WASHINGTON — On Wednesday, FCC Chairman Ajit Pai issued a statement suggesting he will not reverse his Feb. 3 decision to revoke the Lifeline Broadband Provider status of nine internet service providers. He relied on a misread of the law to argue that states and not the FCC bear the primary responsibility for determining which providers are eligible to participate in the Lifeline broadband program.

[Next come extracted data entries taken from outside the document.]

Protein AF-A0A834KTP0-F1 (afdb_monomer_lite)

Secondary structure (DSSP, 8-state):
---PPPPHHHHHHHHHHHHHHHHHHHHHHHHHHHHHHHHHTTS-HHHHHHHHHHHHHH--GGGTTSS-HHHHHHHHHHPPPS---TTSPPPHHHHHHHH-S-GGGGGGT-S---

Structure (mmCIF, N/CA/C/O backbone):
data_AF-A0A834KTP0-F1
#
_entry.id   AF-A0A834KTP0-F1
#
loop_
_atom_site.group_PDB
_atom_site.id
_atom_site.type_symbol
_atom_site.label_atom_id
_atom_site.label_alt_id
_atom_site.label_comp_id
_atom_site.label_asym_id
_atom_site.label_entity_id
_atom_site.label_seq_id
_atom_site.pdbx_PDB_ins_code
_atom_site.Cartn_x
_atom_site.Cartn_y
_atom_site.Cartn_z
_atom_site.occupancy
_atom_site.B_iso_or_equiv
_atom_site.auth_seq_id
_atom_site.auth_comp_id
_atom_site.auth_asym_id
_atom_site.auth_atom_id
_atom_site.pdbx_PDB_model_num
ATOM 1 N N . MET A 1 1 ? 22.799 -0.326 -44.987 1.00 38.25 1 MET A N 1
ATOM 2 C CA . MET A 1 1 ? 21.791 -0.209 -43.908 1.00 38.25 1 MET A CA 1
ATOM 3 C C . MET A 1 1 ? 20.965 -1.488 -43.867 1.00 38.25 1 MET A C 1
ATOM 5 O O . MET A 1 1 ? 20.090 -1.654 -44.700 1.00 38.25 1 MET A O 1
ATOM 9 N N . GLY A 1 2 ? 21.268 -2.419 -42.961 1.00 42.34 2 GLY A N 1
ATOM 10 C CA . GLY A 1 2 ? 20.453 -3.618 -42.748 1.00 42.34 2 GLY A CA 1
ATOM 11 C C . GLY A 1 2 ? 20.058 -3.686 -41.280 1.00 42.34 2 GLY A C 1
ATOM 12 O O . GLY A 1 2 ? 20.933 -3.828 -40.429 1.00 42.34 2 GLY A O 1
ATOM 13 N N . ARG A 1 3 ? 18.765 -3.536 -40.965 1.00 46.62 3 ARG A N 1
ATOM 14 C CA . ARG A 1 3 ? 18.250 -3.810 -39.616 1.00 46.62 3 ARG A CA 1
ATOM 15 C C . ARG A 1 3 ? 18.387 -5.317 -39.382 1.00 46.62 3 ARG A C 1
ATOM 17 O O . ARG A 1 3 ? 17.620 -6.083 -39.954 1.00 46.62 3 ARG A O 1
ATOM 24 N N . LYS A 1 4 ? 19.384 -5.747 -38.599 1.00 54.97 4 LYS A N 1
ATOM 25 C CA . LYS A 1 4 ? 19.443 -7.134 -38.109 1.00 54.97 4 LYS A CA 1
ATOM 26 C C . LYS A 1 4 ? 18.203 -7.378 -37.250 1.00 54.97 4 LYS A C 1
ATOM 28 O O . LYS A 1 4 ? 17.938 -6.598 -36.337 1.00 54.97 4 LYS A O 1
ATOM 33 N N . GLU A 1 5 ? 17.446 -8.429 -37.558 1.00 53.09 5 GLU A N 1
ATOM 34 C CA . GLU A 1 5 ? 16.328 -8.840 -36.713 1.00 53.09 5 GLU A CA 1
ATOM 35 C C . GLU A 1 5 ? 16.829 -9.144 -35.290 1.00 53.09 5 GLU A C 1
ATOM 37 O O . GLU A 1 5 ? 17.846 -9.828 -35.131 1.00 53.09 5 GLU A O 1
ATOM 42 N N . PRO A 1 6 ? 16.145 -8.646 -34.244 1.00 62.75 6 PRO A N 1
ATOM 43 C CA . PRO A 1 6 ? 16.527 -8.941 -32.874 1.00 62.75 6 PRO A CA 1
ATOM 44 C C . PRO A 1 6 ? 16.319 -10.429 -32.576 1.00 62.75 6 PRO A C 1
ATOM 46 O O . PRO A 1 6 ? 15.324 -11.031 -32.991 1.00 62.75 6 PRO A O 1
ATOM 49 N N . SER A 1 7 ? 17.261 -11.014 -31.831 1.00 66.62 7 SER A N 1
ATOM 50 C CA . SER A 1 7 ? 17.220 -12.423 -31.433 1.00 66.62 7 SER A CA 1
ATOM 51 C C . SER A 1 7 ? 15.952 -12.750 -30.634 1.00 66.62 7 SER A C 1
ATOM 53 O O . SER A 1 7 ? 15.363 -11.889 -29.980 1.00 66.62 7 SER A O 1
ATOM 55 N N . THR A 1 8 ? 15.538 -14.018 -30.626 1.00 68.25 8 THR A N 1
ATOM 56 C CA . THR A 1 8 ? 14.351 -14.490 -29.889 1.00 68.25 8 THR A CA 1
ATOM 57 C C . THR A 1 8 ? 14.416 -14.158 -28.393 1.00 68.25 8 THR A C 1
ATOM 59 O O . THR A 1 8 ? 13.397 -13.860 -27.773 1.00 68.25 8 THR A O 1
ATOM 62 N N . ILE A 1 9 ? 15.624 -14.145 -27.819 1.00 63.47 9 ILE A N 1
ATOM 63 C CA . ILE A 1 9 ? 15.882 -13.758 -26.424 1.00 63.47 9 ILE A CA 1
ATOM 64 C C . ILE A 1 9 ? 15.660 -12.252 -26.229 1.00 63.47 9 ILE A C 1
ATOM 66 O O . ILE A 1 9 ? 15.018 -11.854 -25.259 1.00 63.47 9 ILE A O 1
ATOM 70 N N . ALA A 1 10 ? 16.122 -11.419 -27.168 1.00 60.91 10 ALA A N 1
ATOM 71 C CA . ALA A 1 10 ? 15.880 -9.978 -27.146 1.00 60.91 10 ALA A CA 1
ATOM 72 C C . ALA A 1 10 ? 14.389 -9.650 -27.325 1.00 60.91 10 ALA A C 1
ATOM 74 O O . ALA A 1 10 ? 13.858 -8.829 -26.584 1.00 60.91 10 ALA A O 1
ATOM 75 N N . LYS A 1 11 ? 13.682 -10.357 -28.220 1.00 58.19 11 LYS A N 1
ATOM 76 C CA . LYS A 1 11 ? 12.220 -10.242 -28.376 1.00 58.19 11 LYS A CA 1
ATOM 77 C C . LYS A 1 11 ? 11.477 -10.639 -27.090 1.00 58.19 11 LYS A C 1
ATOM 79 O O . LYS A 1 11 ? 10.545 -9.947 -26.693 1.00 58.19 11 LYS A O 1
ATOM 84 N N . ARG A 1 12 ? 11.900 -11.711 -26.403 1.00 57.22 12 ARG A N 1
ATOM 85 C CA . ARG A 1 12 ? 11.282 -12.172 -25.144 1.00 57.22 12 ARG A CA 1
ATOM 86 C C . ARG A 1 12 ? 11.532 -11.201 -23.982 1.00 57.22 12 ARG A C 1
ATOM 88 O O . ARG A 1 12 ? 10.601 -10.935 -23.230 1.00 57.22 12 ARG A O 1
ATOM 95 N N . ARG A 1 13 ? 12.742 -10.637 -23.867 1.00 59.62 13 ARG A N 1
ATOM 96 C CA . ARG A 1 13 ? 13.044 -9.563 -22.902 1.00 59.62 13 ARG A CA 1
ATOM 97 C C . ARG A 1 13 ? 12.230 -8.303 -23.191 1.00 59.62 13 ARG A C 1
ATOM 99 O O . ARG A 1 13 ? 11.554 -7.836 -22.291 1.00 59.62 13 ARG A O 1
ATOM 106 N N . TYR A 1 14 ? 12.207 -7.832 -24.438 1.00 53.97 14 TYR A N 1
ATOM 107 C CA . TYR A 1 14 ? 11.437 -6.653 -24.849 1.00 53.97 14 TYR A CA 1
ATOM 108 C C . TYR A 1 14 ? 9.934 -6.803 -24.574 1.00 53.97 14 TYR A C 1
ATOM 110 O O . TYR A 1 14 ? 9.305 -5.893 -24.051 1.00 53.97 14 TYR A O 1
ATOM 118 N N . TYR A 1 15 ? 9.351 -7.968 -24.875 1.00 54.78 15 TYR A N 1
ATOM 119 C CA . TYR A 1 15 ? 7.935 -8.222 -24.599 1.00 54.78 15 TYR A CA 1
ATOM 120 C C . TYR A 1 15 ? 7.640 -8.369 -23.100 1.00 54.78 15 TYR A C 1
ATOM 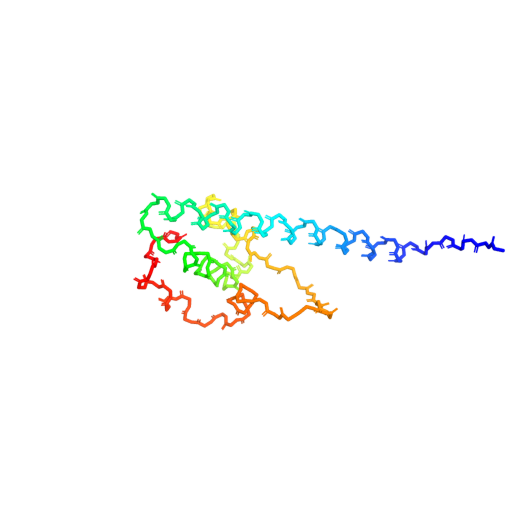122 O O . TYR A 1 15 ? 6.573 -7.967 -22.643 1.00 54.78 15 TYR A O 1
ATOM 130 N N . SER A 1 16 ? 8.569 -8.943 -22.326 1.00 54.97 16 SER A N 1
ATOM 131 C CA . SER A 1 16 ? 8.465 -8.973 -20.864 1.00 54.97 16 SER A CA 1
ATOM 132 C C . SER A 1 16 ? 8.486 -7.559 -20.297 1.00 54.97 16 SER A C 1
ATOM 134 O O . SER A 1 16 ? 7.629 -7.231 -19.494 1.00 54.97 16 SER A O 1
ATOM 136 N N . ASP A 1 17 ? 9.411 -6.726 -20.764 1.00 61.34 17 ASP A N 1
ATOM 137 C CA . ASP A 1 17 ? 9.591 -5.343 -20.326 1.00 61.34 17 ASP A CA 1
ATOM 138 C C . ASP A 1 17 ? 8.385 -4.466 -20.697 1.00 61.34 17 ASP A C 1
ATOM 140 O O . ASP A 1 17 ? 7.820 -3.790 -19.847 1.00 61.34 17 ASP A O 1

Pai’s Feb. 3 decision met with an outcry from nearly 40 digital inclusion advocacy organizations, including the American Library Association, the Center for Media Justice, Free Press, the NAACP, the United Church of Christ Office of Communication Inc., the National Consumer Law Center and the National Hispanic Media Coalition. In response to the backlash, Pai issued a call for public comments. His statement today, issued only six days after the reply-comment filing date, makes it clear he has not taken those comments into serious consideration.
Free Press Deputy Director and Senior Counsel Jessica J. González made the following statement:
“Chairman Pai claims that he cares about expanding affordable internet access but hides behind misguided legal theories to slow down Lifeline modernization. He talks the talk on the need to bridge the digital divide but fails to walk the walk.
“Pai is an administrator, not a judge. But he’s acted as judge, jury and jailer for millions of struggling families, bypassing the courts and the regular FCC processes to remove affordable broadband options for poor people.
“The FCC’s narrow decision in the Lifeline Modernization Order — to preempt states from designating carriers that offer only broadband internet access service — is supported by statute, properly respects the separation of powers and serves a compelling public-policy interest to increase the number of Lifeline broadband providers. Broadband internet access service is inherently an interstate service, not one that’s subject to state jurisdiction. The FCC rightly established and should implement its Lifeline Broadband Provider designation process for broadband-only providers.
“The digital divide means that millions of families — in particular Black and Brown communities — are missing out on essential opportunities. Pai should focus on serving those communities instead of creating more barriers to getting them online.”